O Parlamento Europeu (PE) considera haver o risco das investigações sobre o assassínio da jornalista de investigação Daphne Caruana Galizia serem comprometidas enquanto o Primeiro-ministro de Malta, Joseph Muscat, se mantiver em funções. Uma resolução do PE foi hoje aprovada por 581 votos a favor, 26 contra e 83 abstenções.
Os eurodeputados manifestaram preocupação com a integridade e a credibilidade das investigações sobre o assassínio de Daphne Caruana Galizia e pelo facto de muitos outros inquéritos sobre casos conexos de branqueamento de capitais e corrupção não terem até agora registado progressos.

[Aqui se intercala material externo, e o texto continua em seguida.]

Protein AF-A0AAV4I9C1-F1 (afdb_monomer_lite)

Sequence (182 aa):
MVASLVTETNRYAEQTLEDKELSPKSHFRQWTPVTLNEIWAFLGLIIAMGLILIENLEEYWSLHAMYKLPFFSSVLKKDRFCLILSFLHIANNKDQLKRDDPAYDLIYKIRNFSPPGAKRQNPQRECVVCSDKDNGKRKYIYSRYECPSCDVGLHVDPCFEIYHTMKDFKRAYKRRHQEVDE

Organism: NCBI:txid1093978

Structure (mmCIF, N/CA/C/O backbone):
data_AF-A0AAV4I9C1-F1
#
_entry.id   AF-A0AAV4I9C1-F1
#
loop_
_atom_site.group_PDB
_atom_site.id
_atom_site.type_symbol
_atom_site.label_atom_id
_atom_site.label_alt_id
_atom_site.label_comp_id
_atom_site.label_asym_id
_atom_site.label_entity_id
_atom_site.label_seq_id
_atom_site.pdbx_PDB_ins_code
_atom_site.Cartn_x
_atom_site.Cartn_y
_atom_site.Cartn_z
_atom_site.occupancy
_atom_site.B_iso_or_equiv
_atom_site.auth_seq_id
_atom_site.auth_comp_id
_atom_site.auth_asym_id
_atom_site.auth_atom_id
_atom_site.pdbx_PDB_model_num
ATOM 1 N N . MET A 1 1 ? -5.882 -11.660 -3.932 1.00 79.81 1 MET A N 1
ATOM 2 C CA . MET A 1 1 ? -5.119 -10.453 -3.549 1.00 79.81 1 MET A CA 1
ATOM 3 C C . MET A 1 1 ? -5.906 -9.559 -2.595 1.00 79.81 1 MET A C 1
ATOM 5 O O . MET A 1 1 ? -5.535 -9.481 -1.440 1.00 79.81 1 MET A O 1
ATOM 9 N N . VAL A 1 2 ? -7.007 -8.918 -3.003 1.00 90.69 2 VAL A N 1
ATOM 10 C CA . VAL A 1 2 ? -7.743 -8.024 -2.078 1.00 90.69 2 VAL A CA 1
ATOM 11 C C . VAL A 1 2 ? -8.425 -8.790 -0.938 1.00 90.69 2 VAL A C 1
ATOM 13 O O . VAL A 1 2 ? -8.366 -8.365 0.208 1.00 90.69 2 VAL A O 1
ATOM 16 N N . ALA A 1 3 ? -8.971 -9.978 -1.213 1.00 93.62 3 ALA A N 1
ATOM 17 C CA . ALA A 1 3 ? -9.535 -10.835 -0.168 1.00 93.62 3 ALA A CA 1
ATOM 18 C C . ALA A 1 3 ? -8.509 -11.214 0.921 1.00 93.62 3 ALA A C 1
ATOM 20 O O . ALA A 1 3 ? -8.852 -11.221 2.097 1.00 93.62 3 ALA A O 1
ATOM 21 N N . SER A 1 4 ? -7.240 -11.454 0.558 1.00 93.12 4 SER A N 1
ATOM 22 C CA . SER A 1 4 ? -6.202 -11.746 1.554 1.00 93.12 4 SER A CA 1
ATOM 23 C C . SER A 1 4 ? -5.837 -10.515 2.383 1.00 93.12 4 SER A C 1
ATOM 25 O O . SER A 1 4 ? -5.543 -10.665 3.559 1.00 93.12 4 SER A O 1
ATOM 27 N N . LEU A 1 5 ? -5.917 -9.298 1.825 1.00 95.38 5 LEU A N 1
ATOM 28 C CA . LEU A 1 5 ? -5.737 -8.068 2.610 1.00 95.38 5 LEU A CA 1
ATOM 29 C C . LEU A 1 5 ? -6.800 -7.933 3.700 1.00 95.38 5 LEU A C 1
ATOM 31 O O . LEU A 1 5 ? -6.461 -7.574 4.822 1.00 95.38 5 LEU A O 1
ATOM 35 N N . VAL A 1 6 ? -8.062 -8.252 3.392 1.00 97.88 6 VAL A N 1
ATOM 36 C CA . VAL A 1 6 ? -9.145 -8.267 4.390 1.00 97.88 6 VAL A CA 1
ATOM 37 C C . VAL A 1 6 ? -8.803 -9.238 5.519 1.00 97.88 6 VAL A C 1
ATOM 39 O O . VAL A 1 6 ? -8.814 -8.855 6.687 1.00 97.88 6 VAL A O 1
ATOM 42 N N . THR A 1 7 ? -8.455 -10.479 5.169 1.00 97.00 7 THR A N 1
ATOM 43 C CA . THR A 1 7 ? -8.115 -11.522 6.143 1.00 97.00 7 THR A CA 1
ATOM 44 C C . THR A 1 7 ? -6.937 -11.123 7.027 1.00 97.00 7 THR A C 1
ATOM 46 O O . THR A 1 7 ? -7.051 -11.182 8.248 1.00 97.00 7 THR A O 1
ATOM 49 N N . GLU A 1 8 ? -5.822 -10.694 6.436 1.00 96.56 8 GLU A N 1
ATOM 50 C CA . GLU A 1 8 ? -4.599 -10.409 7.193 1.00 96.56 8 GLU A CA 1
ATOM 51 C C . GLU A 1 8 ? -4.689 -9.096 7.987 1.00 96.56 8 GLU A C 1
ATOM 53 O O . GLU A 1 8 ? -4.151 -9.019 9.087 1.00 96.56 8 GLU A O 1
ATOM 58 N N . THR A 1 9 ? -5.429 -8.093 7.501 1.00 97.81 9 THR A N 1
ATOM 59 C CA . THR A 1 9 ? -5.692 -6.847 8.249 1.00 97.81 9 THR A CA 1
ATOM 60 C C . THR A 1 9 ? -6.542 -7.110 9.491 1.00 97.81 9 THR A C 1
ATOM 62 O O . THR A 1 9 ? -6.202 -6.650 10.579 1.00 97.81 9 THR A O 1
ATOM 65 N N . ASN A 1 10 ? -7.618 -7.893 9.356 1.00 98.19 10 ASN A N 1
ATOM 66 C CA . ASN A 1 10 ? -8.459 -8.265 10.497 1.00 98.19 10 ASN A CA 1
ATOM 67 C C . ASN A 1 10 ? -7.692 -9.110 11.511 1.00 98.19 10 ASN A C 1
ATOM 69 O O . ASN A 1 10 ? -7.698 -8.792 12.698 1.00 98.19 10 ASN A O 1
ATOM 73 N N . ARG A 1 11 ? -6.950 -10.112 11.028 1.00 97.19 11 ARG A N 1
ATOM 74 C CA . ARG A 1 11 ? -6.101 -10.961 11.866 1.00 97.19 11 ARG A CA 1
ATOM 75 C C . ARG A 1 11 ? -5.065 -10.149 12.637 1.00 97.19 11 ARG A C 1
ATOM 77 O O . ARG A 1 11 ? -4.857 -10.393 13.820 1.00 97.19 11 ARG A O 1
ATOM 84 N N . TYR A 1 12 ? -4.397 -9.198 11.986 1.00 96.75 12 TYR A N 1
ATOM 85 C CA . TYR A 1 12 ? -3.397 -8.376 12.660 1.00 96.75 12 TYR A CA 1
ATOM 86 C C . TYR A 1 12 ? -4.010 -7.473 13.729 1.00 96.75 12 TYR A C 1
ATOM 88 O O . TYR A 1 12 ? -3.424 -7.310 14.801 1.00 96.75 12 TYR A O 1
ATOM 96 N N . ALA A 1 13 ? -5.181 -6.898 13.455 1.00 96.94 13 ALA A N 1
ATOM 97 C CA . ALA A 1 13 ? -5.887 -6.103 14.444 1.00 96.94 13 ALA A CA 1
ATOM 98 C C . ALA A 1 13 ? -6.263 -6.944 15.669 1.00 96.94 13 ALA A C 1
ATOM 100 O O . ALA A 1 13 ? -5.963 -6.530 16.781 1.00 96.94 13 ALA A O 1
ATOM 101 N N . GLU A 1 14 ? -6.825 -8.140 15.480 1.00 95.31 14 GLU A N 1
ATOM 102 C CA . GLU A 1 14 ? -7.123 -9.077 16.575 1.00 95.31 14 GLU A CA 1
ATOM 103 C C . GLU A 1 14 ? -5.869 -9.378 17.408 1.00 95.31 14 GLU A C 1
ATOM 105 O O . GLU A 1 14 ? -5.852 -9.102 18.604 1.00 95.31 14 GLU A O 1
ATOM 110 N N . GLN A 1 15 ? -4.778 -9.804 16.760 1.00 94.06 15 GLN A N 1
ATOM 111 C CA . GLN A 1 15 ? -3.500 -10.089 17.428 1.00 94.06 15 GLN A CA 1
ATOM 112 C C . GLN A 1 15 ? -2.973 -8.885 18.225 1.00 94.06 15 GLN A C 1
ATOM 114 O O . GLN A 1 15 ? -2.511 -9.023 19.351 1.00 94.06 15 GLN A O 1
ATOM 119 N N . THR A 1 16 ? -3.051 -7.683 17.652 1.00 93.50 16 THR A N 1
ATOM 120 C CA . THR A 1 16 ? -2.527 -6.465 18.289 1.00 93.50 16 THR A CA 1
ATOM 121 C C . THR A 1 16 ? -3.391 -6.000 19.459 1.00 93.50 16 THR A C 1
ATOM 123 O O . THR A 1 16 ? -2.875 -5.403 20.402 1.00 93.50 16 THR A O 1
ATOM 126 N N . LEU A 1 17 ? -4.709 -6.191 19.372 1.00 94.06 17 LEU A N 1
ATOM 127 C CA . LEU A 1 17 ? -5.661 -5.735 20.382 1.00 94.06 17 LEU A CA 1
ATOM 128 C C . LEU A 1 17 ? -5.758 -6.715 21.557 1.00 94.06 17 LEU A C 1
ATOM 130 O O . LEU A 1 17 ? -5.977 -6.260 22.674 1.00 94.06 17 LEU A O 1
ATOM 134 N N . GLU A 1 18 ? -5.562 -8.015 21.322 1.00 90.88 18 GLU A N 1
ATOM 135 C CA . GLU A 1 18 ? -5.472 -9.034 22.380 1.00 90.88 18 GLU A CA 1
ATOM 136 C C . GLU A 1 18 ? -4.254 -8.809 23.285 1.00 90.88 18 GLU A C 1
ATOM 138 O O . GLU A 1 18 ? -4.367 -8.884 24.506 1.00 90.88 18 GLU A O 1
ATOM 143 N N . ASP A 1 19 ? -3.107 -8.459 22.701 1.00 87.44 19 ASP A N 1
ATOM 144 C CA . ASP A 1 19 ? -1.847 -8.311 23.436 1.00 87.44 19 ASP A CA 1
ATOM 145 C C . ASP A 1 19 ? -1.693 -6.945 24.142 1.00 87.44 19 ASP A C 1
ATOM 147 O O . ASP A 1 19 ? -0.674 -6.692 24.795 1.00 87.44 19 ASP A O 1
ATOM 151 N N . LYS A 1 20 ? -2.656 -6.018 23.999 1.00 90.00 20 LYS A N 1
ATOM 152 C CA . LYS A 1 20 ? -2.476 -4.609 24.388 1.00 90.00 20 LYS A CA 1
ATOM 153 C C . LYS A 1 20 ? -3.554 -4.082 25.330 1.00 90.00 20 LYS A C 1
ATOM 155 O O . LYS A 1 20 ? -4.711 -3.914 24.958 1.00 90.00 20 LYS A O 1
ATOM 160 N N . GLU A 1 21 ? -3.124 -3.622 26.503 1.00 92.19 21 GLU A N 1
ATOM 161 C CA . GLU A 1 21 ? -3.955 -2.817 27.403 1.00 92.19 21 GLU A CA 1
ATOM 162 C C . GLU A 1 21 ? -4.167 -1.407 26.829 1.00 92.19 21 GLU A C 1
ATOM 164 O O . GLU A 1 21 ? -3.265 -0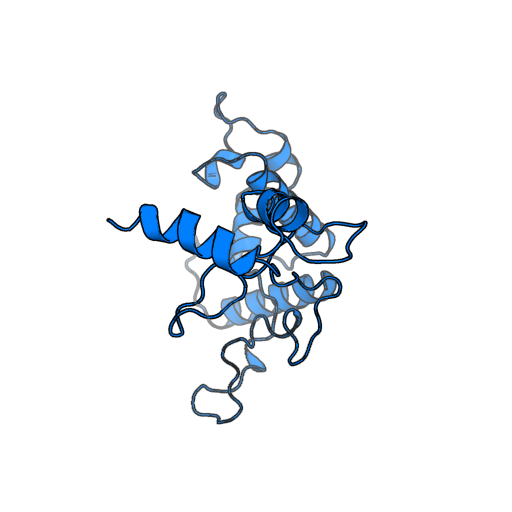.562 26.791 1.00 92.19 21 GLU A O 1
ATOM 169 N N . LEU A 1 22 ? -5.375 -1.141 26.331 1.00 92.25 22 LEU A N 1
ATOM 170 C CA . LEU A 1 22 ? -5.712 0.138 25.708 1.00 92.25 22 LEU A CA 1
ATOM 171 C C . LEU A 1 22 ? -6.179 1.160 26.745 1.00 92.25 22 LEU A C 1
ATOM 173 O O . LEU A 1 22 ? -7.022 0.872 27.592 1.00 92.25 22 LEU A O 1
ATOM 177 N N . SER A 1 23 ? -5.758 2.416 26.603 1.00 94.19 23 SER A N 1
ATOM 178 C CA . SER A 1 23 ? -6.372 3.502 27.374 1.00 94.19 23 SER A CA 1
ATOM 179 C C . SER A 1 23 ? -7.864 3.652 27.016 1.00 94.19 23 SER A C 1
ATOM 181 O O . SER A 1 23 ? -8.264 3.329 25.890 1.00 94.19 23 SER A O 1
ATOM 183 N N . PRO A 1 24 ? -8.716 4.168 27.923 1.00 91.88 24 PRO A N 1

Para os eurodeputados qualquer risco, real ou presumido, de comprometer as investigações deve ser excluído por todos os meios, e atualmente “este risco persiste enquanto o Primeiro-ministro, Joseph Muscat, permanecer em funções”.
O PE refere haver casos em que estão alegadamente envolvidos o antigo chefe de gabinete do primeiro-ministro, o ex-ministro do Turismo e outros indivíduos, e por isso insta as autoridades maltesas a porem em marcha as investigações e a fazerem tudo para que se registem progressos.

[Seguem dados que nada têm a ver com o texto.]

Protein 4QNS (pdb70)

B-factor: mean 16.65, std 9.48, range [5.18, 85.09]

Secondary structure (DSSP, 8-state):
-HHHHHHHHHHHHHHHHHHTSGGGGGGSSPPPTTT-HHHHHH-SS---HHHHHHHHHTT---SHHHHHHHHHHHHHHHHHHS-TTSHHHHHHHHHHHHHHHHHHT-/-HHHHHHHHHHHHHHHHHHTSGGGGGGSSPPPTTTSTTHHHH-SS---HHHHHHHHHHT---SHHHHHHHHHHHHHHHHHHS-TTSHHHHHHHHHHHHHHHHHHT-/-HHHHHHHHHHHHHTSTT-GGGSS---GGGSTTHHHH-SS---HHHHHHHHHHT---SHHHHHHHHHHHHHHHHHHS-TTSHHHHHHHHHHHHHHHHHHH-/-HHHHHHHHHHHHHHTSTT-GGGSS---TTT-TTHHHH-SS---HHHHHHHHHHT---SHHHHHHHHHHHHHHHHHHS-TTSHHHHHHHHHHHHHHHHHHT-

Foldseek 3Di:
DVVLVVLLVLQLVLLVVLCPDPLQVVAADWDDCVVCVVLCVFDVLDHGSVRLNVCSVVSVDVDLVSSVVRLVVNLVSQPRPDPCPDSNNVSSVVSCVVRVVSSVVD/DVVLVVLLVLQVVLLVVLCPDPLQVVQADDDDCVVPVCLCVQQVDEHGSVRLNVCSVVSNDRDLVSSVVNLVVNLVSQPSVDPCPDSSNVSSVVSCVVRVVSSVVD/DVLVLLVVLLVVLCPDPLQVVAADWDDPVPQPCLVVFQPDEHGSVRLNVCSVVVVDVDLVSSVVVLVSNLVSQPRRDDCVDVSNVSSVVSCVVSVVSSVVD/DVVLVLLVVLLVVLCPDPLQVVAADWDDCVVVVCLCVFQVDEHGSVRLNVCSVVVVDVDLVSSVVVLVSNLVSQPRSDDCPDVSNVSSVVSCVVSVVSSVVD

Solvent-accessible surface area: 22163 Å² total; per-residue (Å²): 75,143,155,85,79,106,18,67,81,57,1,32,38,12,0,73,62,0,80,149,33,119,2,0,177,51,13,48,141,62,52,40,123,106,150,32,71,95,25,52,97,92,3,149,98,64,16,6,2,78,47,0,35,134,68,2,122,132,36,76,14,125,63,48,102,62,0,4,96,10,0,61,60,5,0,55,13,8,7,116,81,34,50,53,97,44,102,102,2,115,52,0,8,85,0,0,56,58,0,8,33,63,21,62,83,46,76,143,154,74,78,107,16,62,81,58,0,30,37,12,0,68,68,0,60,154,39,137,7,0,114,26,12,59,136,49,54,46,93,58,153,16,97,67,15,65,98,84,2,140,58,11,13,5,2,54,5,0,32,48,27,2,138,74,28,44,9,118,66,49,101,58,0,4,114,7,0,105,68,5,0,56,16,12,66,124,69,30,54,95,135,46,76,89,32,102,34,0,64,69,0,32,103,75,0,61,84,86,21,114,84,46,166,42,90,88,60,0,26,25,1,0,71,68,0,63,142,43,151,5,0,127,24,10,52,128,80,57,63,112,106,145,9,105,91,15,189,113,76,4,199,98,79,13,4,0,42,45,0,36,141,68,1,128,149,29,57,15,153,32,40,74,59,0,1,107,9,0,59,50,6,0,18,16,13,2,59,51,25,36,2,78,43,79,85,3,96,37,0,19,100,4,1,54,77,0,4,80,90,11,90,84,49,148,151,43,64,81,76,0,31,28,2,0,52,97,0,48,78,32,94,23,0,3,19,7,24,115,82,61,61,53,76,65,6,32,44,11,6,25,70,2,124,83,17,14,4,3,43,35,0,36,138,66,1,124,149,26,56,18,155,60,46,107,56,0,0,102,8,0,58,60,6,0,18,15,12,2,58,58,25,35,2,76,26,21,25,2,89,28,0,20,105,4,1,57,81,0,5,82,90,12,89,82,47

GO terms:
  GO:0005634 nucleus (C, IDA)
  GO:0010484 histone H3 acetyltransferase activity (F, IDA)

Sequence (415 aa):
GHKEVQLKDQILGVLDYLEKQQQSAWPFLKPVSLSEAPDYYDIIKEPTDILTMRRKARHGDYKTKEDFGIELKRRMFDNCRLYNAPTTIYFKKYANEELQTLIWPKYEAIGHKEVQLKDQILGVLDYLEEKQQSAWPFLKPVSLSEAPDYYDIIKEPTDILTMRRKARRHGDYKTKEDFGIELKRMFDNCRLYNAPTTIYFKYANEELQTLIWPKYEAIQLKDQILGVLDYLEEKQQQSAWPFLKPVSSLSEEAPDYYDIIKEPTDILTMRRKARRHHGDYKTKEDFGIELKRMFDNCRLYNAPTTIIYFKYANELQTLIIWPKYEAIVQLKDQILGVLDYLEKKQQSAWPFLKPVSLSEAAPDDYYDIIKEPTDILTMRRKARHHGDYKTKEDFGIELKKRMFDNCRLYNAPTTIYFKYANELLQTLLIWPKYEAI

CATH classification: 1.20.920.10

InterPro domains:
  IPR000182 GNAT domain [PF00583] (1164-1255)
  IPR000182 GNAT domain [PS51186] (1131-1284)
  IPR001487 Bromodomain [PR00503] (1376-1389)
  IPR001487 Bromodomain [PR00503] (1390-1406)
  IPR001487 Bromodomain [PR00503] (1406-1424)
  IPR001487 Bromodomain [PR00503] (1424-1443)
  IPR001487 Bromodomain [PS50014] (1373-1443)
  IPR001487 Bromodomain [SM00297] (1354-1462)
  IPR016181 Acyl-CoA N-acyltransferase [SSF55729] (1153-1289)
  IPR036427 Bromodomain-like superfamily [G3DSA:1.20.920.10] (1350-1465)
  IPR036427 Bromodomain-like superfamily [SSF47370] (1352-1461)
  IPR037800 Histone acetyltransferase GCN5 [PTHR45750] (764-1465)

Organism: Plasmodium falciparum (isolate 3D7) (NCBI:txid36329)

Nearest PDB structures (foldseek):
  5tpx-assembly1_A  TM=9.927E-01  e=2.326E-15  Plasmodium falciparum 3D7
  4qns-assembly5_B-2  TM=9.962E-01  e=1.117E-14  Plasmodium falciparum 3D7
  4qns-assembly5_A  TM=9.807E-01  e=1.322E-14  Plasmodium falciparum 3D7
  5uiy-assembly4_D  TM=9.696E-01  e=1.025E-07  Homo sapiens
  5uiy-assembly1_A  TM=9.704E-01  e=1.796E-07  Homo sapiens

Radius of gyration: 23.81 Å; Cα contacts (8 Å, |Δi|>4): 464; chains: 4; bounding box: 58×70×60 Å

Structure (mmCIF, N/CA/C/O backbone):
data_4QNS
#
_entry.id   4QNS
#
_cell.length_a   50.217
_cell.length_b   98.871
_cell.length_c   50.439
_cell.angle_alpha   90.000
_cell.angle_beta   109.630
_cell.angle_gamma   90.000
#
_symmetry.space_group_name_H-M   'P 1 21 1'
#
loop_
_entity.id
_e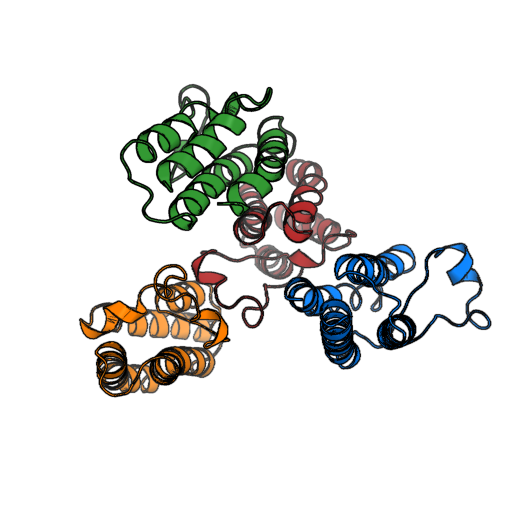ntity.type
_entity.pdbx_description
1 polymer 'Histone acetyltransferase GCN5, putative'
2 non-polymer 'SULFATE ION'
3 non-polymer 1,2-ETHANEDIOL
4 non-polymer 'ACETATE ION'
5 water water
#
loop_
_atom_site.group_PDB
_atom_site.id
_atom_site.type_symbol
_atom_site.label_atom_id
_atom_site.label_alt_id
_atom_site.label_comp_id
_atom_site.label_asym_id
_atom_site.label_entity_id
_atom_site.label_seq_id
_atom_site.pdbx_PDB_ins_code
_atom_site.Cartn_x
_atom_site.Cartn_y
_atom_site.Cartn_z
_atom_site.occupancy
_atom_site.B_iso_or_equiv
_atom_site.auth_seq_id
_atom_site.auth_comp_id
_atom_site.auth_asym_id
_atom_site.auth_atom_id
_atom_site.pdbx_PDB_model_num
ATOM 1 N N . GLY A 1 1 ? -52.846 39.954 63.955 1.00 22.42 1355 GLY A N 1
ATOM 2 C CA . GLY A 1 1 ? -53.707 40.994 63.418 1.00 16.50 1355 GLY A CA 1
ATOM 3 C C . GLY A 1 1 ? -53.269 41.380 62.020 1.00 15.11 1355 GLY A C 1
ATOM 4 O O . GLY A 1 1 ? -52.557 40.616 61.365 1.00 15.55 1355 GLY A O 1
ATOM 5 N N . HIS A 1 2 ? -53.654 42.568 61.568 1.00 16.79 1356 HIS A N 1
ATOM 6 C CA . HIS A 1 2 ? -53.413 42.930 60.173 1.00 14.59 1356 HIS A CA 1
ATOM 7 C C . HIS A 1 2 ? -51.932 43.044 59.826 1.00 14.09 1356 HIS A C 1
ATOM 8 O O . HIS A 1 2 ? -51.549 42.756 58.693 1.00 12.06 1356 HIS A O 1
ATOM 15 N N . LYS A 1 3 ? -51.091 43.427 60.783 1.00 12.54 1357 LYS A N 1
ATOM 16 C CA . LYS A 1 3 ? -49.675 43.564 60.464 1.00 11.87 1357 LYS A CA 1
ATOM 17 C C . LYS A 1 3 ? -49.057 42.191 60.193 1.00 12.53 1357 LYS A C 1
ATOM 18 O O . LYS A 1 3 ? -48.272 42.042 59.254 1.00 13.02 1357 LYS A O 1
ATOM 24 N N . GLU A 1 4 ? -49.434 41.189 60.984 1.00 14.08 1358 GLU A N 1
ATOM 25 C CA . GLU A 1 4 ? -48.916 39.834 60.774 1.00 13.40 1358 GLU A CA 1
ATOM 26 C C . GLU A 1 4 ? -49.437 39.246 59.464 1.00 13.85 1358 GLU A C 1
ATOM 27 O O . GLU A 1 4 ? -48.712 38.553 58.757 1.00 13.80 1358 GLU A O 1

A eurodeputada Marisa Matias referiu: “Malta é uma porta aberta à corrupção” e a presença de Joseph Muscat no Governo não dá nenhuma garantia que “haja uma investigação imparcial em relação ao assassinato de Daphne Caruana Galizia”.
Para o eurodeputado Paulo Rangel “Daphne Caruana Galizia é uma mártir da liberdade na União Europeia e sinto-me envergonhado porque a Comissão Europeia continua a ser demasiado tímida, o Conselho Europeu permanece silencioso e alguns colegas, nomeadamente do grupo S&D não estão a ter a coragem de dizerem o que diriam se um jornalista tivesse sido assassinado na Rússia, na Turquia ou na China”. O Primeiro-ministro Joseph Muscat deveria prestar um serviço à União Europeia “demitindo-se imediatamente”.
Ameaças graves e persistentes ao Estado de direito
A evolução da situação em Malta nos últimos anos provocou “ameaças graves e persistentes ao Estado de direito, à democracia e aos direitos fundamentais, incluindo a liberdade dos meios de comunicação social, a independência da polícia e do sistema judicial, bem como à liberdade de reunião pacífica”, referiu o PE.
Os eurodeputados relembram as observações da vice-presidente da Comissão Europeia responsável pelos Valores e Transparência, Věra Jourová, que referiu “a incapacidade de Malta para realizar reformas judiciais pode levar à abertura de um procedimento ao abrigo do artigo 7.º” do Tratado, no sentido de se verificar a existência de um risco manifesto de violação grave dos valores europeus.
O PE considera a necessidade de um mecanismo da UE para a democracia, o Estado de direito e os direitos fundamentais, baseado numa análise anual independente, para acompanhar e avaliar o respeito por todos os Estados-Membros dos valores estipulados no artigo 2. º do Tratado da UE, com recomendações específicas por país.
O PE indica ainda na resolução aprovada que o governo maltês deve por termo ao regime de concessão de cidadania e de residência a investidores. Um regime que “consiste na venda efetiva da cidadania da UE”.
Para os eurodeputados a utilização pelos Estados-Membros de regimes de concessão de cidadania e de residência a investidores estrangeiros coloca graves riscos a luta contra o branqueamento de capitais, fragiliza a confiança mútua e a integridade do espaço Schengen, viabiliza a admissão de nacionais de países terceiros com base apenas na riqueza acumulada e não em conhecimentos, competências ou considerações humanitárias.
Prémio Europeu Daphne Caruana Galizia para o jornalismo de investigação
Os eurodeputados congratulam-se com a aprovação pela Mesa do PE da criação de um “Prémio Europeu Daphne Caruana Galizia para o jornalismo de investigação”, que será atribuído anualmente, instando este órgão a ultimar as disposições necessárias com a maior brevidade possível.
Relatório da delegação do PE a Malta
Uma delegação do PE deslocou-se a Malta a 3 e 4 de dezembro para avaliar a situação no país. Os eurodeputados reuniram-se com o primeiro-ministro maltês, Joseph Muscat, o ministro da Justiça, Owen Bonnici, o presidente do parlamento, o procurador-geral e o comissário da polícia, bem como com representantes de ONG, da sociedade civil, jornalistas e familiares de Daphne Caruana Galizia, a jornalista de investigação e ativista anticorrupção assassinada em outubro de 2017.
No seguimento de uma crescente agitação política, o primeiro-ministro maltês anunciou que se irá demitir depois das eleições do novo presidente do seu partido, a ter lugar em 12 de janeiro de 2020.